D’autant que les étés très secs des années précédentes ont fait rapidement mûrir un projet d’irrigation, devenue indispensable pour sécuriser la ration des vaches laitières en qualité et quantité. «Entre le coût d’achat de l’aliment pour compléter le manque de fourrage, la mauvaise qualité d’un maïs ensilage non irrigué les années sèches, les problèmes de production laitière et de reproduction du troupeau que nous avons rencontrés, l’irrigation est un projet coûteux mais nécessaire pour sécuriser les fourrages», relève Bastien Huard. 

 

Des améliorations au quotidien 

Lorsqu’ils ont fait le choix de rénover la salle de traite qui datait de 1986, leur choix s’est porté vers une nouvelle salle de traite DeLaval, plus grande et plus confortable, en lieu et place de l’ancienne, moyennant l’aménagement des deux quais. «Nous avons pris du confort : les griffes sont bien plus légères, le décrochage automatique, les indicateurs de productions, les portes automatiques... Ce sont plein de petits plus qui nous aident au quotidien», soulignent les éleveurs.  

Le montant total de l’investissement matériel est de 59 000 € HT hors maçonnerie, et une révision chaque année entre 1 000 et 1 100 €. L’installation de la salle a été mémorable : «Nous avons dû installer une salle de traite temporaire pour faire les travaux. Mais le maçon qui devait faire le béton pour accueillir la nouvelle salle s’est désisté au dernier moment.
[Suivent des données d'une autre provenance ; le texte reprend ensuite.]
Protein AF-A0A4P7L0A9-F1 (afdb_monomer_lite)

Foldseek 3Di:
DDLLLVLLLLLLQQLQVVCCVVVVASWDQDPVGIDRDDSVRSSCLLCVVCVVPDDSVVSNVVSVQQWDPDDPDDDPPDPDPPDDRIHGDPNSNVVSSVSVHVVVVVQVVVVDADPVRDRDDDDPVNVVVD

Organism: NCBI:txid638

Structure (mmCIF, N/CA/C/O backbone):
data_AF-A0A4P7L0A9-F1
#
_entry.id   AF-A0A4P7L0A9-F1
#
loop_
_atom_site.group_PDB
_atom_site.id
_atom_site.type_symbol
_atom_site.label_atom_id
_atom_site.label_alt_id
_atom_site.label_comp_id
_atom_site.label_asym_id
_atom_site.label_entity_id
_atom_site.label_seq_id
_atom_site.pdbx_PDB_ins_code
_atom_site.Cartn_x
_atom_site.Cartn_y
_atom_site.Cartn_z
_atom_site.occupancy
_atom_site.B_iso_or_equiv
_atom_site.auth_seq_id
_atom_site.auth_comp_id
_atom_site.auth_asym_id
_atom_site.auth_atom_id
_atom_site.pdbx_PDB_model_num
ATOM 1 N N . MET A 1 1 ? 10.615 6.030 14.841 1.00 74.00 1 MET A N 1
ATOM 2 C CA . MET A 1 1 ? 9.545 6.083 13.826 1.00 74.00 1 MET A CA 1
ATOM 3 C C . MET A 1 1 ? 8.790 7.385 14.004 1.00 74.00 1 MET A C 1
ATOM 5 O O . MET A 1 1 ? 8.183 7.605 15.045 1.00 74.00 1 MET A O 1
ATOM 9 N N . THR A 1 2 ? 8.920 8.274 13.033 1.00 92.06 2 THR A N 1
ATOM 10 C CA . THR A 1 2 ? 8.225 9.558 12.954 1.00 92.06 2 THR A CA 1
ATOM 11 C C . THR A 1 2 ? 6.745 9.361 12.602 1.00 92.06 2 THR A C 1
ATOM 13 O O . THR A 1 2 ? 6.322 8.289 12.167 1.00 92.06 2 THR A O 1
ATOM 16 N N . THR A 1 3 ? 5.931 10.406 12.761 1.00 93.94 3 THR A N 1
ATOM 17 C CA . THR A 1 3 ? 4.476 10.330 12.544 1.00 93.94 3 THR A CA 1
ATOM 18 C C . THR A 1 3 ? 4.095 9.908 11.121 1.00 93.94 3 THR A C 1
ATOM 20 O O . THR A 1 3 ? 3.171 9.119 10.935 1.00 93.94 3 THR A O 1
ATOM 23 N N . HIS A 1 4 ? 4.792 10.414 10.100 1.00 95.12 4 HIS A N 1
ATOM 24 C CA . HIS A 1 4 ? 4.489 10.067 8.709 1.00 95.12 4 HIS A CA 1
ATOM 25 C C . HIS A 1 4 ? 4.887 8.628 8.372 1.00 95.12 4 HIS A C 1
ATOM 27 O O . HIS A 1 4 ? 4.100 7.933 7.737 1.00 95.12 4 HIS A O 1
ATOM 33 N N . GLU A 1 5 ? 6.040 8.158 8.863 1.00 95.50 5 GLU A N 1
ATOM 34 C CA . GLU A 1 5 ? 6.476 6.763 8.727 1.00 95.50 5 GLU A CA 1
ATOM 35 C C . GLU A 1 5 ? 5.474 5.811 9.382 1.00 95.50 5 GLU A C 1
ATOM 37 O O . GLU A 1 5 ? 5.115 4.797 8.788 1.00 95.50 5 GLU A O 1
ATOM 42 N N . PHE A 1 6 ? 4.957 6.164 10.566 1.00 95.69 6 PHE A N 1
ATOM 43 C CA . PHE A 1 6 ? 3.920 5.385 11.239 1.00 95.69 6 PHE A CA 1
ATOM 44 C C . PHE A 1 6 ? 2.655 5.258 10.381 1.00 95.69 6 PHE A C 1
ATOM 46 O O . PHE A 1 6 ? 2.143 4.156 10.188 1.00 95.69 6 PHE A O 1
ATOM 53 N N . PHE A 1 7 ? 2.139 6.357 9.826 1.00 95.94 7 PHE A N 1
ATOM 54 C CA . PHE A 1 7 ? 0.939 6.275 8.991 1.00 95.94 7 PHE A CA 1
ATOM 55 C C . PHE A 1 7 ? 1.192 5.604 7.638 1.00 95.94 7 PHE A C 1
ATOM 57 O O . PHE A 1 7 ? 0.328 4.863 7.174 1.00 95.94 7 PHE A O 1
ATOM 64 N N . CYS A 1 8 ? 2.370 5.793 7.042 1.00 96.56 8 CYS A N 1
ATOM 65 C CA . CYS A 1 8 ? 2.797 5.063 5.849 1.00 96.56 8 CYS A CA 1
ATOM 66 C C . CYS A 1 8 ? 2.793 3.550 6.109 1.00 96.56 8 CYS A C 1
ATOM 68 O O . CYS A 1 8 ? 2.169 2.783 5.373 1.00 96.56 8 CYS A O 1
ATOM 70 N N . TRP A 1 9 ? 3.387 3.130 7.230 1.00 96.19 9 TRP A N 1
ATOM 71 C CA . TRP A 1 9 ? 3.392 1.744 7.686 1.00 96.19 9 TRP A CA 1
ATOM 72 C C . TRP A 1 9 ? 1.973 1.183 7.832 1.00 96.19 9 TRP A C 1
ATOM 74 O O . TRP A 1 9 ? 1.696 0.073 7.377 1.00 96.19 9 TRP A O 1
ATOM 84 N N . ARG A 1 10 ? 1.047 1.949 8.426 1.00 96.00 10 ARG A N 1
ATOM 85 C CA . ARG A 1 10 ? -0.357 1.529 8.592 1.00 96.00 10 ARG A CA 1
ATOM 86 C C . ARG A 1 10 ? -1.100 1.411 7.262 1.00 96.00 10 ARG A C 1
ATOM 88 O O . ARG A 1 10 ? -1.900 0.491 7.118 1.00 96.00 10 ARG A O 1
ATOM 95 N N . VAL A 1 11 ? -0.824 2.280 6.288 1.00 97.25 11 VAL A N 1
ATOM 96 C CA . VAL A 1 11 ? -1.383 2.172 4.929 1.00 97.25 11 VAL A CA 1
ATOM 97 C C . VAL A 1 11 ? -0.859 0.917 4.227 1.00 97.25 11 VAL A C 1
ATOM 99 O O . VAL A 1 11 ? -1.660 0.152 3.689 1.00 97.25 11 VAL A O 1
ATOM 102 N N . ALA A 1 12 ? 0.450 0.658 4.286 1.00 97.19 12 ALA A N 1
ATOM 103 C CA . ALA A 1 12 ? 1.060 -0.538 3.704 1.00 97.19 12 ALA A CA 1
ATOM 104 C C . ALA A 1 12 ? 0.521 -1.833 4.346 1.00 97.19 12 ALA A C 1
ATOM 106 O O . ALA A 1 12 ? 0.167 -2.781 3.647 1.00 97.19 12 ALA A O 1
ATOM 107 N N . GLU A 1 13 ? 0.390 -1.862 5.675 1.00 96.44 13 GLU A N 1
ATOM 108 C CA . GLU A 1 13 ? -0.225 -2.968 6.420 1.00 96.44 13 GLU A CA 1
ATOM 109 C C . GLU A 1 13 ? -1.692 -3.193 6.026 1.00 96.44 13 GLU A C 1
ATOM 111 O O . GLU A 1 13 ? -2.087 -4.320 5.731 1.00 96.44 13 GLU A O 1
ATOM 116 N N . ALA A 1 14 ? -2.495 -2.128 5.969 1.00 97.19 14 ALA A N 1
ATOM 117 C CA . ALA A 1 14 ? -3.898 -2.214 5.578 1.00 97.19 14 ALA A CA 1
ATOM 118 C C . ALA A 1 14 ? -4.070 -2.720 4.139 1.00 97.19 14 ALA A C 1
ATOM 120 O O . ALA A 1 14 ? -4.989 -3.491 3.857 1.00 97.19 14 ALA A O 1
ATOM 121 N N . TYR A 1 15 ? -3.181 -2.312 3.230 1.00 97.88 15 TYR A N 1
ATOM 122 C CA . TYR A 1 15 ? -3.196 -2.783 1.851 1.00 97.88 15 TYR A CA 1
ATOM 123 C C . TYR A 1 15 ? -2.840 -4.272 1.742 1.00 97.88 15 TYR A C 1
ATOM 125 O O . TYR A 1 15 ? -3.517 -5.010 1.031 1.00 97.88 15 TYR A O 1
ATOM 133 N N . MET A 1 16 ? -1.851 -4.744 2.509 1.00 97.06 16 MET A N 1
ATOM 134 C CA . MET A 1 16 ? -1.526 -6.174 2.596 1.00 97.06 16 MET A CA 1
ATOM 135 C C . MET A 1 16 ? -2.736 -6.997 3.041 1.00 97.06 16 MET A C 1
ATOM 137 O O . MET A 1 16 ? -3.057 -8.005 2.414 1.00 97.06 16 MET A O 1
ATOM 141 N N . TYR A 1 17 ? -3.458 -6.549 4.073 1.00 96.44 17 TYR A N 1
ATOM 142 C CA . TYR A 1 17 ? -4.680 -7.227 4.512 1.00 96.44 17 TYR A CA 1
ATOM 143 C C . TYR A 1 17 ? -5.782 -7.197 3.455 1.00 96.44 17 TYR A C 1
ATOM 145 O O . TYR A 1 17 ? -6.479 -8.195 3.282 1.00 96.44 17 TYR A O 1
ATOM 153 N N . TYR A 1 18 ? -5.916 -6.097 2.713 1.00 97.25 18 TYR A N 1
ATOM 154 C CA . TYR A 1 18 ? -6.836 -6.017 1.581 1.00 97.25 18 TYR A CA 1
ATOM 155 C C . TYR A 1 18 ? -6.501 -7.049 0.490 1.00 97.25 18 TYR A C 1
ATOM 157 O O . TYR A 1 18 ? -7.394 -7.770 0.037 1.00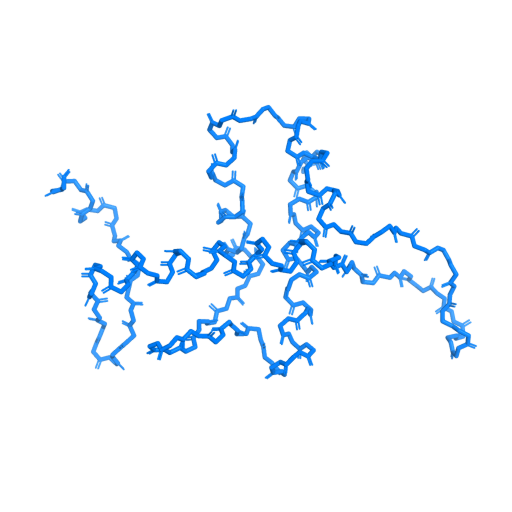 97.25 18 TYR A O 1
ATOM 165 N N . LEU A 1 19 ? -5.226 -7.181 0.110 1.00 97.25 19 LEU A N 1
ATOM 166 C CA . LEU A 1 19 ? -4.789 -8.184 -0.865 1.00 97.25 19 LEU A CA 1
ATOM 167 C C . LEU A 1 19 ? -4.994 -9.605 -0.344 1.00 97.25 19 LEU A C 1
ATOM 169 O O . LEU A 1 19 ? -5.541 -10.438 -1.056 1.00 97.25 19 LEU A O 1
ATOM 173 N N . MET A 1 20 ? -4.647 -9.882 0.914 1.00 96.38 20 MET A N 1
ATOM 174 C CA . MET A 1 20 ? -4.873 -11.196 1.522 1.00 96.38 20 MET A CA 1
ATOM 175 C C . MET A 1 20 ? -6.361 -11.552 1.593 1.00 96.38 20 MET A C 1
ATOM 177 O O . MET A 1 20 ? -6.725 -12.690 1.312 1.00 96.38 20 MET A O 1
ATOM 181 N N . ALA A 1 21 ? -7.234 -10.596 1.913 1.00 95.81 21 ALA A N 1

Nous avons dû faire la maçonnerie nous-mêmes en plein dans les ensilages, les orges, les foins...», se remémorent-ils.

 

Le bon compromis sur l’exploitation 

Les vaches sont hébergées dans une stabulation sur aire paillée sur le site principal de l’exploitation. «L’accès aux pâtures n’est pas tout à fait facile, il y a un chemin communal à traverser. Cela implique de sortir les vaches le matin et de les rentrer le soir. C’était un des arguments qui a fait pencher la balance en faveur d’une nouvelle salle de traite, explique Élisabeth Huard. Notre cheptel sera maintenu à 50 vaches laitières, 60 l’hiver et 40 l’été, ce qui est trop juste pour un robot. Chez nous, cela aurait nécessité une stabulation neuve, ce qui n’est pas envisageable.» 

S’ils reconnaissent que la traite est physique et que le robot peut soulager les éleveurs, les exploitants trouvent aussi un confort à être autonomes. Leur organisation ne leur permet pas d’être appelés à tout moment en cas de problème avec le robot, notamment lorsqu’ils sont sur leur deuxième site. «Dans notre exploitation, le robot n’est pas adapté tant économiquement que sur d’autres critères. Nous souhaitons maintenir un équilibre à 50-50 entre l’activité d’élevage et les cultures. La salle de traite est intéressante pour nous», concluent-ils.